[Start of section]
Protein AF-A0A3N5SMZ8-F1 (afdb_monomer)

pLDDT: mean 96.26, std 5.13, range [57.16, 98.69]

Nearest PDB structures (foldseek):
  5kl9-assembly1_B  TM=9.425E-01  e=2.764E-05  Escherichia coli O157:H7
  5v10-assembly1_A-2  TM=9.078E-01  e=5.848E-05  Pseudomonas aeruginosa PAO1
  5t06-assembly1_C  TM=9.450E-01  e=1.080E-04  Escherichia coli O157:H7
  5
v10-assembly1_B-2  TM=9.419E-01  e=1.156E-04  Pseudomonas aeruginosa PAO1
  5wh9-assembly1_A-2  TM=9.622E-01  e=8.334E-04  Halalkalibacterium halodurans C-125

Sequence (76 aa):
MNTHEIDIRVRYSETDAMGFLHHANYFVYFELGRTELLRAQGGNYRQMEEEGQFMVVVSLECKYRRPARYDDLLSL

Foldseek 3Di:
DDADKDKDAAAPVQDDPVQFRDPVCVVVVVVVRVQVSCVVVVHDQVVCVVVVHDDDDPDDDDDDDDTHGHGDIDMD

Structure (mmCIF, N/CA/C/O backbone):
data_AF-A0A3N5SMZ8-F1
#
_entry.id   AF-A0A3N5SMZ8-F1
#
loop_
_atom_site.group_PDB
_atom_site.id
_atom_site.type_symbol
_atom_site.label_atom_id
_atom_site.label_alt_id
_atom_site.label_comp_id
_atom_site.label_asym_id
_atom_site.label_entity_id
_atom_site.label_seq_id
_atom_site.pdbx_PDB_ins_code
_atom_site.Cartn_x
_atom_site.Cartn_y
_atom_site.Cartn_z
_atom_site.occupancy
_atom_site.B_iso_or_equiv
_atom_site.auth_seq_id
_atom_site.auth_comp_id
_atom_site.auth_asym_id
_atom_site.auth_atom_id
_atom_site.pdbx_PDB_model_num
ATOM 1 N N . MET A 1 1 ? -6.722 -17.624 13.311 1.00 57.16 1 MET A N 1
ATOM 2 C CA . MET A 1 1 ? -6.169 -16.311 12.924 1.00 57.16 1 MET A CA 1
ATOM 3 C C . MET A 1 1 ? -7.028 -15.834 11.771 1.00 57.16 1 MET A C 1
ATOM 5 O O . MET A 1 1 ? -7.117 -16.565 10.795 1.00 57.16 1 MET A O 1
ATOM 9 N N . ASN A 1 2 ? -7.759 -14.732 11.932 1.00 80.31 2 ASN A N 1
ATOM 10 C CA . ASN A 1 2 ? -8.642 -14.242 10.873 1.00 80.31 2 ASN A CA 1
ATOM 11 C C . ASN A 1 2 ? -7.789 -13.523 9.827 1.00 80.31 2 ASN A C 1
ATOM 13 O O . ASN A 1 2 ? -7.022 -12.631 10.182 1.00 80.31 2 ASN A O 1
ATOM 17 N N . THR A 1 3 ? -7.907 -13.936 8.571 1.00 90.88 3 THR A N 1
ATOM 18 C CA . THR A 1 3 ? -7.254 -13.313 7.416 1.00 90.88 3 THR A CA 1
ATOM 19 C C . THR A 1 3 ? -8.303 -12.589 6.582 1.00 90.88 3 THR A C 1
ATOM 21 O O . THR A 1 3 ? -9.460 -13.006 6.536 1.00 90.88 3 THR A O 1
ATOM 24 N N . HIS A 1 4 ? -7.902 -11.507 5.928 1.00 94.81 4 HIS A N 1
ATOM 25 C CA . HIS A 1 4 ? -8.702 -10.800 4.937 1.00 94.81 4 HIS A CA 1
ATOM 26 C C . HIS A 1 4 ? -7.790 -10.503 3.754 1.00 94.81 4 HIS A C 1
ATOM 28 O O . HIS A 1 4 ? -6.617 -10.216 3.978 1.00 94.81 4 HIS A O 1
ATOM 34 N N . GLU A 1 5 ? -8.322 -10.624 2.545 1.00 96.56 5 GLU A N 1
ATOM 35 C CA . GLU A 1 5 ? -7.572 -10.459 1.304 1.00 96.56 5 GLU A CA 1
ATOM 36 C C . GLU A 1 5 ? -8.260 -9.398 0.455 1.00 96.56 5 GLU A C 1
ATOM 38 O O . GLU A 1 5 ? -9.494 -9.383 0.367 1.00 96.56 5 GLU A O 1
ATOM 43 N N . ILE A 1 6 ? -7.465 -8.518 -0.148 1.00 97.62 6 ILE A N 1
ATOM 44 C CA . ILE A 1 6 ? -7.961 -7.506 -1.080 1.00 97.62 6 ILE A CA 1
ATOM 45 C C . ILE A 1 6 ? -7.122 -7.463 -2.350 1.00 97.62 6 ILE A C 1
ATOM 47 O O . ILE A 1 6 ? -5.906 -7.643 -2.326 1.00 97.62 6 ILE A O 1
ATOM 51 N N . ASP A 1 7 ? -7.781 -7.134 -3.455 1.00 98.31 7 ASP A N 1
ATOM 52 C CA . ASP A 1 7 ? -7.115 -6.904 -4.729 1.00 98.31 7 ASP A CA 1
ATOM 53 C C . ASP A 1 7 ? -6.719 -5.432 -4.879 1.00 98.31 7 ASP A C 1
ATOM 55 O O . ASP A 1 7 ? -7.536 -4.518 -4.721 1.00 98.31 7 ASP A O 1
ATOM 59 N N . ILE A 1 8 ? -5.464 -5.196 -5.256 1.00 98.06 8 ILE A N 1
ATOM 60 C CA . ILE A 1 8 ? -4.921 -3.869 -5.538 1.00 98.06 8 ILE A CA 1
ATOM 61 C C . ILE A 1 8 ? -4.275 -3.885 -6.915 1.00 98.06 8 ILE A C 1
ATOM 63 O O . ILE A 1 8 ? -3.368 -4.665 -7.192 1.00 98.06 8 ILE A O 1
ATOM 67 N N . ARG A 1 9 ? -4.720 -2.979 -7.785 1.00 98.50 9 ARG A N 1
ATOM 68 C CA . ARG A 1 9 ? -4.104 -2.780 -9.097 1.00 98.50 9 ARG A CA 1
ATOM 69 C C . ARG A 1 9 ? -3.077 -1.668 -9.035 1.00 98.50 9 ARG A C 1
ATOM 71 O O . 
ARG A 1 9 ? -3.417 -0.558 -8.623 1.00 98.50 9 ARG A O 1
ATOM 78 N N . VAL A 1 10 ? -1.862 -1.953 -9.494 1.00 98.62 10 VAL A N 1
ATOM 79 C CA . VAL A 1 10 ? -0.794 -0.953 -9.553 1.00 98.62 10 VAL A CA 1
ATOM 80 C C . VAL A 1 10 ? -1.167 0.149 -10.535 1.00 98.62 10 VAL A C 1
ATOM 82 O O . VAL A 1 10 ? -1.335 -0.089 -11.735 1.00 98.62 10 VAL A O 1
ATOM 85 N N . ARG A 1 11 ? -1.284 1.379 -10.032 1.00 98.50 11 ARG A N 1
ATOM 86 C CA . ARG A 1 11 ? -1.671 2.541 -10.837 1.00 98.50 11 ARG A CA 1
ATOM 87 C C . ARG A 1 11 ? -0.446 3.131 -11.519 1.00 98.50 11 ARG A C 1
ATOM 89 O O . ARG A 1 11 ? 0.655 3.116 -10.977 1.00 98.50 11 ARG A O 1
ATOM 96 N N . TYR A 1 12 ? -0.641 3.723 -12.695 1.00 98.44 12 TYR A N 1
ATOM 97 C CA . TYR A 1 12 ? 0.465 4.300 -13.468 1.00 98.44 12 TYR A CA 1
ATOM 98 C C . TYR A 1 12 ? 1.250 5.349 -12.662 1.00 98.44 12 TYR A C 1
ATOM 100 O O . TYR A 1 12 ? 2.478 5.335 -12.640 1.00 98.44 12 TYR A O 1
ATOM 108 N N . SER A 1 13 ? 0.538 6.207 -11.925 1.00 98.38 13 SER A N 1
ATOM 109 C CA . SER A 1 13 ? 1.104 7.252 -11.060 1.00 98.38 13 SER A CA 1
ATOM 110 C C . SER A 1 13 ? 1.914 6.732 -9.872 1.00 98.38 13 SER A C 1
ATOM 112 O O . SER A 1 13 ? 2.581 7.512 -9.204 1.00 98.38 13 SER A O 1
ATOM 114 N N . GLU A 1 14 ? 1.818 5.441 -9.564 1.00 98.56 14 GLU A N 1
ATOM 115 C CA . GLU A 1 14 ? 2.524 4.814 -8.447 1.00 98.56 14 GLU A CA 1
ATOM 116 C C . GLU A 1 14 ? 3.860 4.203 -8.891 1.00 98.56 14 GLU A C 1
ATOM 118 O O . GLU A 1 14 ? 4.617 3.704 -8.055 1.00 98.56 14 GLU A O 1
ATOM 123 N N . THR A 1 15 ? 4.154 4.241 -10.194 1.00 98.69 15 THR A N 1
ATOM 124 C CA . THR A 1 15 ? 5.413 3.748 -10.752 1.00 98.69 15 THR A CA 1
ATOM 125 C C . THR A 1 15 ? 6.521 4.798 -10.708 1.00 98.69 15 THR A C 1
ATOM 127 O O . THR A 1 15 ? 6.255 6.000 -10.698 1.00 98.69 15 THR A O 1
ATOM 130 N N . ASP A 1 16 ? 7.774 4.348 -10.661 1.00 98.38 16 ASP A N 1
[End of section]
[Start of section]
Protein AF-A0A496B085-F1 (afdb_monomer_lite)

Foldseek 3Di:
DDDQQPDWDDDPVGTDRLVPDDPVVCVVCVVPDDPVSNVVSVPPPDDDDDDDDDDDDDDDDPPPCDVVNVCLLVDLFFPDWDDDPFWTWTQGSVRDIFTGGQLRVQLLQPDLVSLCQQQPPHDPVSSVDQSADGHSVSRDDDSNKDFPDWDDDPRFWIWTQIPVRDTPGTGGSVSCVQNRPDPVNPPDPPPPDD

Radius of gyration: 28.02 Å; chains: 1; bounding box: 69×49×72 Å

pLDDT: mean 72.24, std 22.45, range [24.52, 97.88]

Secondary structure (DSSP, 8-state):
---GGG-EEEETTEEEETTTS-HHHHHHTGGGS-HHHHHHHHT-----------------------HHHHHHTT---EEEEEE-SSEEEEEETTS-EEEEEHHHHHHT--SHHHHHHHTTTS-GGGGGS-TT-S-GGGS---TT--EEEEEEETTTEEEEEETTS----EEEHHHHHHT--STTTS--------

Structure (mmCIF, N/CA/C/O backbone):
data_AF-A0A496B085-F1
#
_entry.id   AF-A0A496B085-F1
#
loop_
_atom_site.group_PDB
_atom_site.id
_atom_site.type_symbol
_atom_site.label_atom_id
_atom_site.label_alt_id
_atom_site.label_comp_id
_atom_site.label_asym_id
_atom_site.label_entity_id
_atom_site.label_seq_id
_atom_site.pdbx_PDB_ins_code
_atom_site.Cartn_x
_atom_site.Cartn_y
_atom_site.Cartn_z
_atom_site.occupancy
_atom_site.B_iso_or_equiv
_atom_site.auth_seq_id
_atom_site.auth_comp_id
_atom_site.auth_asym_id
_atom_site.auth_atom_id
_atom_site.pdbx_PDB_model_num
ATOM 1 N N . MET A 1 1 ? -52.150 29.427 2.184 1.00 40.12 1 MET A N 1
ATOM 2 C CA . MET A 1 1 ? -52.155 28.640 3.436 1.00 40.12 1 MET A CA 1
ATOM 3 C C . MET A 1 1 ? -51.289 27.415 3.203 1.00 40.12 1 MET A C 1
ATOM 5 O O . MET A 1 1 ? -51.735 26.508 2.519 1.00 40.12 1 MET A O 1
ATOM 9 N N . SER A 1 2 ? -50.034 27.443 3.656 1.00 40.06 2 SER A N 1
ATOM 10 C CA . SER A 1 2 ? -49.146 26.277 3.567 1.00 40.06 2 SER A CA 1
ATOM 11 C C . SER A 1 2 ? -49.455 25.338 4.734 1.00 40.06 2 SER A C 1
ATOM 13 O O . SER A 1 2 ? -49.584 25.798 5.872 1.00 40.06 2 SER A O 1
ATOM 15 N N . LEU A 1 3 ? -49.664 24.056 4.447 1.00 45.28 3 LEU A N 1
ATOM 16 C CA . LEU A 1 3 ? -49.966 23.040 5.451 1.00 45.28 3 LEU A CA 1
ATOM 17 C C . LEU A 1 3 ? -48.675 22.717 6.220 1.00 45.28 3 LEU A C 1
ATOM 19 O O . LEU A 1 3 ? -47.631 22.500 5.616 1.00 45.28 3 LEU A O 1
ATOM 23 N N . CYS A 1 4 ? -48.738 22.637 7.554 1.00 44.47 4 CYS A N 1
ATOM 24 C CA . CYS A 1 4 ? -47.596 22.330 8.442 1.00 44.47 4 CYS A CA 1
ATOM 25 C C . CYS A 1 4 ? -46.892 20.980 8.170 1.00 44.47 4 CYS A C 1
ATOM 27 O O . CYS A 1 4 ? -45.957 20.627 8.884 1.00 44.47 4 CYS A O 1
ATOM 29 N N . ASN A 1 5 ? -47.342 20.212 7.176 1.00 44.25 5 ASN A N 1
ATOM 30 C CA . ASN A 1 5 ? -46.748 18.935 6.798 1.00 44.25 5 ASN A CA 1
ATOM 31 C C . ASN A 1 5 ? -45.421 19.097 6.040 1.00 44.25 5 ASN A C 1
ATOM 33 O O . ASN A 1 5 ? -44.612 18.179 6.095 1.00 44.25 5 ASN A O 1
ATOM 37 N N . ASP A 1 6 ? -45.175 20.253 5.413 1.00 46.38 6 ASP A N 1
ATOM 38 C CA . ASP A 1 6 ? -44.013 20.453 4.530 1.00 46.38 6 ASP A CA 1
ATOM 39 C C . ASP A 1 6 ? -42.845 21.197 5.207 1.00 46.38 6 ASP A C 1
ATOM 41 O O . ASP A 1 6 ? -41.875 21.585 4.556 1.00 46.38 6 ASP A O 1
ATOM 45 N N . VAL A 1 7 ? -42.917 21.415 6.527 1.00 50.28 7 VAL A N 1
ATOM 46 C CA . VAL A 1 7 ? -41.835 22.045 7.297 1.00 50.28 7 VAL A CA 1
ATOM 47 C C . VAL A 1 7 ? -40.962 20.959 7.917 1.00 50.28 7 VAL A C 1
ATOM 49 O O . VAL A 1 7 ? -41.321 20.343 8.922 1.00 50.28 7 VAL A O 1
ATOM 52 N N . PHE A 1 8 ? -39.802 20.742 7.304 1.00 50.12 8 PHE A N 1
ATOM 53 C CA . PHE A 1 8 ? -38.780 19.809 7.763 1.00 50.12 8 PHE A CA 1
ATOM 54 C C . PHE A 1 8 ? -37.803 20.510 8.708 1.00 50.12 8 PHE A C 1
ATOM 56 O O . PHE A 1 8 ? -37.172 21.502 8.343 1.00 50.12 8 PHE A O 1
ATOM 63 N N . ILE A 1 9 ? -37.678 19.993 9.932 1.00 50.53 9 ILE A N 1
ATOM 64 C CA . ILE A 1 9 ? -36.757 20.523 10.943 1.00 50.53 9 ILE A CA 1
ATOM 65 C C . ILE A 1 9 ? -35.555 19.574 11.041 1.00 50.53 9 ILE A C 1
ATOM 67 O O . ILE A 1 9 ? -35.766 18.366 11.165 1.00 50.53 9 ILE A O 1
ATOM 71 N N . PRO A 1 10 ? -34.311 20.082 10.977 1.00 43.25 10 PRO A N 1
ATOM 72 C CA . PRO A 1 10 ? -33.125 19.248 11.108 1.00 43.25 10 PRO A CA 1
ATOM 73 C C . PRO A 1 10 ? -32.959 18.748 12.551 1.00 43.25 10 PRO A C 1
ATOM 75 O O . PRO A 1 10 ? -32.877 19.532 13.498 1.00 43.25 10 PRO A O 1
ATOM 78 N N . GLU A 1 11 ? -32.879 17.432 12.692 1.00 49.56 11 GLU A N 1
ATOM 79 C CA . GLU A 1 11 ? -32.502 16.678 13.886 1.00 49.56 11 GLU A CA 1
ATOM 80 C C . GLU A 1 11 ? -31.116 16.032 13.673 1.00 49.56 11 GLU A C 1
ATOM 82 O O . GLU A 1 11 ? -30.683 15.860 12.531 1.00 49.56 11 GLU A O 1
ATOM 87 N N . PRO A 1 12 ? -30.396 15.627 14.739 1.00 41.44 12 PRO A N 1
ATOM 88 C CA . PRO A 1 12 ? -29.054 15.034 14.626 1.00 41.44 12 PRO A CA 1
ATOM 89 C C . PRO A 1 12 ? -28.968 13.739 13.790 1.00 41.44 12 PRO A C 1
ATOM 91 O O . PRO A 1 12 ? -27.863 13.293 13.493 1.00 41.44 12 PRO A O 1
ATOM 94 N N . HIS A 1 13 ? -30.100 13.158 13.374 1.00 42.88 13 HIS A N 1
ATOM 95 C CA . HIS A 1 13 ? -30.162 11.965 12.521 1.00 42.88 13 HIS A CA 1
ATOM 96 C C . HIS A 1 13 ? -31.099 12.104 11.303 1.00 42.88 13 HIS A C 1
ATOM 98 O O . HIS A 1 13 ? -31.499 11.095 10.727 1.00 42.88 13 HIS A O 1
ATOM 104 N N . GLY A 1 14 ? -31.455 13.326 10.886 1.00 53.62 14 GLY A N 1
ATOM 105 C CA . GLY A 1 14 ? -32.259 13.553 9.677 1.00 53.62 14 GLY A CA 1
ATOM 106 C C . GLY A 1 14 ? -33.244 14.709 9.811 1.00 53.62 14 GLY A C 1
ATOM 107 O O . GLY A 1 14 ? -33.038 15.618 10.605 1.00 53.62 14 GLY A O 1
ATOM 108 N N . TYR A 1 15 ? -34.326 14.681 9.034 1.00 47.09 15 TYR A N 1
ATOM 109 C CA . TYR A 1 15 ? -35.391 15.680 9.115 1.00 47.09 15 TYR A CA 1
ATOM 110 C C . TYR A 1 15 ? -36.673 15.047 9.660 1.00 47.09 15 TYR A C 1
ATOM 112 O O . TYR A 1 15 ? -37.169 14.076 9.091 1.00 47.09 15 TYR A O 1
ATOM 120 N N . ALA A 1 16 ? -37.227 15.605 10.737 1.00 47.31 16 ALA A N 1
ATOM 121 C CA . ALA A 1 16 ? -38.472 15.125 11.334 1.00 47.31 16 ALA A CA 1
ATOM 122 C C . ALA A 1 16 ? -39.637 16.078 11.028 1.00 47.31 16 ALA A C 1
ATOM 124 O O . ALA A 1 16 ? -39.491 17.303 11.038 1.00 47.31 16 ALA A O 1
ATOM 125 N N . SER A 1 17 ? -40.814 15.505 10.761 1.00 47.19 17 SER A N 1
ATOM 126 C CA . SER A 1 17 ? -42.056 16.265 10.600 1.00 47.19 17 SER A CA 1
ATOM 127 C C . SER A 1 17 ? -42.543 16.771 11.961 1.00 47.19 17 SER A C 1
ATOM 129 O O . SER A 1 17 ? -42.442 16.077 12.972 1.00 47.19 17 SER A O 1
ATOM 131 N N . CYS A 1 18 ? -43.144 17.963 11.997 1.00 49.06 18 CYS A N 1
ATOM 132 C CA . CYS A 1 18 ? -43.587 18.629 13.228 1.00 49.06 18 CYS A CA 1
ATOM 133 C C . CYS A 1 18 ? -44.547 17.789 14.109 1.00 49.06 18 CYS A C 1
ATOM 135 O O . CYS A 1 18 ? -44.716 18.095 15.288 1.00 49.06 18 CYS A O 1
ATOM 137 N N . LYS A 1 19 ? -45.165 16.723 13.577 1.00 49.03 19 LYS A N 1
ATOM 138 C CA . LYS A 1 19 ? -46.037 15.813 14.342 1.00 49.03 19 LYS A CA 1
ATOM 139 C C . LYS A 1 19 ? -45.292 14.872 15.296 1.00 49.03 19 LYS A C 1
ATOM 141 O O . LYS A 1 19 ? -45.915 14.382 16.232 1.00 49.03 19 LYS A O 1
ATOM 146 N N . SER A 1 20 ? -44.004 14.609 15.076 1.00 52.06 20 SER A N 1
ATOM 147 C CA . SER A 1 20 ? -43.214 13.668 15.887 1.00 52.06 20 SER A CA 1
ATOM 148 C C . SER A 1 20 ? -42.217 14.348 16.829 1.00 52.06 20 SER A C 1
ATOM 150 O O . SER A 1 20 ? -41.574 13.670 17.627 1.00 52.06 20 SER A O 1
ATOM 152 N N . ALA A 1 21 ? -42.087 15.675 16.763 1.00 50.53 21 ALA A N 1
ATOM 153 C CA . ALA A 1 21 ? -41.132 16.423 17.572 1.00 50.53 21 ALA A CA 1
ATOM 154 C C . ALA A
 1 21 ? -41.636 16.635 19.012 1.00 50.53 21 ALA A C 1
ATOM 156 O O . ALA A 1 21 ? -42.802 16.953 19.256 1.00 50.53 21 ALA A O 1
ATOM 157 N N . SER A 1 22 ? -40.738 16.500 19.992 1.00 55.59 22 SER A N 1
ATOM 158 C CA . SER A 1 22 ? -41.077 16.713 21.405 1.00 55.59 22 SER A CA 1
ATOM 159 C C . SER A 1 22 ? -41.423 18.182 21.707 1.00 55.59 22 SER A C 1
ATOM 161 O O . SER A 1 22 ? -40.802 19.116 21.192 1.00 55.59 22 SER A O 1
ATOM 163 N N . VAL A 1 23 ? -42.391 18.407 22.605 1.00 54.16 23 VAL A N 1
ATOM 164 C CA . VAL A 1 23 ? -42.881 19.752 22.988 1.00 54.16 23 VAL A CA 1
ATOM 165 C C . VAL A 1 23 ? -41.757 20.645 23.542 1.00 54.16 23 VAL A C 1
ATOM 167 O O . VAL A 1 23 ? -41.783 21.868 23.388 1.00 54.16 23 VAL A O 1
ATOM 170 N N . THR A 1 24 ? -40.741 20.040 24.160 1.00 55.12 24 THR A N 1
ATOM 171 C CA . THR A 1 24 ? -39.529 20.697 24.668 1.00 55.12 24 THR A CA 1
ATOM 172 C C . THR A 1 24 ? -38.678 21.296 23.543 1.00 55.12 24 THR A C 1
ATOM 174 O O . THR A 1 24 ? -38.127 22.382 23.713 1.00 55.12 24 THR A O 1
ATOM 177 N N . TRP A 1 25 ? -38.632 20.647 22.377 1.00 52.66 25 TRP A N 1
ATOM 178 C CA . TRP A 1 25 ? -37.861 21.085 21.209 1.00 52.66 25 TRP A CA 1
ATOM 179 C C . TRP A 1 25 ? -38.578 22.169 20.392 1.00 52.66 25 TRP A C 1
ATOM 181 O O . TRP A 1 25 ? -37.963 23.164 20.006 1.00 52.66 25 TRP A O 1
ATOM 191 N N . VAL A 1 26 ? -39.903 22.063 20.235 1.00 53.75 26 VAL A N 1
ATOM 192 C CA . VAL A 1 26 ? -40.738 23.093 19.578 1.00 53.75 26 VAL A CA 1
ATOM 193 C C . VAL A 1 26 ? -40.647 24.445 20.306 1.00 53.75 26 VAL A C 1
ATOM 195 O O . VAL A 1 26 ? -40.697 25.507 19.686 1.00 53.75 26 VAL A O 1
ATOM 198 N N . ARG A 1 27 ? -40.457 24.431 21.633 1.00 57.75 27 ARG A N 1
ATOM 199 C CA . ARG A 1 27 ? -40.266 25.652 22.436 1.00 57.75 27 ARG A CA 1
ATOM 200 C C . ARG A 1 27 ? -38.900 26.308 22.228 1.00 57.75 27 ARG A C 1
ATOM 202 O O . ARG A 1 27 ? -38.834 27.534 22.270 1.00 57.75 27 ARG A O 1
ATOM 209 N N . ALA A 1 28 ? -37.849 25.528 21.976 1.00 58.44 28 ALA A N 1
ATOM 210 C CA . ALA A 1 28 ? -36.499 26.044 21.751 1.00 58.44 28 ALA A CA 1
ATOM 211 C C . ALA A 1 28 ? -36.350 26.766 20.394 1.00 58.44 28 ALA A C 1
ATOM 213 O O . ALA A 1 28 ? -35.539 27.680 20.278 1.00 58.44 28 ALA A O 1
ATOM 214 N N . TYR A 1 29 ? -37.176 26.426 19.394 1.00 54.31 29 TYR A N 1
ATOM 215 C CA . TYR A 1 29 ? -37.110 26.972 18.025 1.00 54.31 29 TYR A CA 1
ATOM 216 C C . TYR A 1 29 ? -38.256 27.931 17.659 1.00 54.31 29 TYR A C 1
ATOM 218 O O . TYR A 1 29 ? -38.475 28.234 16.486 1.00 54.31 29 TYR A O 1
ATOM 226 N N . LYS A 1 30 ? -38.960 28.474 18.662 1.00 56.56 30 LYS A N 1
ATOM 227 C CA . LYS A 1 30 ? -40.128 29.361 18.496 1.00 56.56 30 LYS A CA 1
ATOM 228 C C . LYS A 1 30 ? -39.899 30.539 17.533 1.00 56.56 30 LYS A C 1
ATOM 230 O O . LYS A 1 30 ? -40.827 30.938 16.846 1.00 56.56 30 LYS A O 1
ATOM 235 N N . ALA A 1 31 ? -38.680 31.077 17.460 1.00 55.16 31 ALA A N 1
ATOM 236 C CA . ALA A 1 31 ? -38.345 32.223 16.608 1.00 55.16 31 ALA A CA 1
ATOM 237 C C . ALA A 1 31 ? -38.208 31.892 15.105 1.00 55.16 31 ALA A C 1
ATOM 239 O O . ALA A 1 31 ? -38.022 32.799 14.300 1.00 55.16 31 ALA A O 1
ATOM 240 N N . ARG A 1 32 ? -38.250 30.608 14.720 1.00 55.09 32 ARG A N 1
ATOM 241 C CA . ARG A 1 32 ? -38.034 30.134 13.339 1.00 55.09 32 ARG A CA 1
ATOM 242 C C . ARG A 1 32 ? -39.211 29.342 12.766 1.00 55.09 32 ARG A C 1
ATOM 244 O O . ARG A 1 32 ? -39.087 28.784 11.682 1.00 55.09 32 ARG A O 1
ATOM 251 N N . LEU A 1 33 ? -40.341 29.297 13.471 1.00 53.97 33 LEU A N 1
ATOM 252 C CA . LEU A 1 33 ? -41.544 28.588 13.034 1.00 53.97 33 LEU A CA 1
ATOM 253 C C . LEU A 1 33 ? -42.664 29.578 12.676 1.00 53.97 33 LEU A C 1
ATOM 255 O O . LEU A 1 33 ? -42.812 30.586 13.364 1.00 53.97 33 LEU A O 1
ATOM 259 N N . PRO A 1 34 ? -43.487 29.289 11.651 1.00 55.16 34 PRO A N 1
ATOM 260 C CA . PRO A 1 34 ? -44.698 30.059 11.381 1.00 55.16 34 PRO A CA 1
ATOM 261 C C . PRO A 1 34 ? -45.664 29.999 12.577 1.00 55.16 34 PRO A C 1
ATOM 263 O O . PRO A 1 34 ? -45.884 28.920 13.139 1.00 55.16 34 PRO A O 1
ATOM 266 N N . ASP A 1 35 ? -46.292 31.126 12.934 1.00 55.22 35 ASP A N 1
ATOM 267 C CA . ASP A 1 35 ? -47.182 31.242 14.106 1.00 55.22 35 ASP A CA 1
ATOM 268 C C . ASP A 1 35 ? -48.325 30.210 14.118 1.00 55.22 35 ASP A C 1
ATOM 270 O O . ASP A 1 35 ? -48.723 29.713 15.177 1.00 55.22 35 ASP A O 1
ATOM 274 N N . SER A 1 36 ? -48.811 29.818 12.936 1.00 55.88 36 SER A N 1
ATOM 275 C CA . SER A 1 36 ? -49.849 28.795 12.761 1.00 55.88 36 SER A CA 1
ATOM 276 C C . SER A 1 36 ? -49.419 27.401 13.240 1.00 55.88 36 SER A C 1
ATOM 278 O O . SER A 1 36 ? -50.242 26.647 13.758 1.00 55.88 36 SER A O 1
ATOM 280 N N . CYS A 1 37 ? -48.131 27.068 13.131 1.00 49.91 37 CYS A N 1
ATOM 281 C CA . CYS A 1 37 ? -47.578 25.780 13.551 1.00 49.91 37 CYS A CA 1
[End of section]
What lines above mention "Pseudomonas"? Copy each one.

  5v10-assembly1_A-2  TM=9.078E-01  e=5.848E-05  Pseudomonas aeruginosa PAO1
v10-assembly1_B-2  TM=9.419E-01  e=1.156E-04  Pseudomonas aeruginosa PAO1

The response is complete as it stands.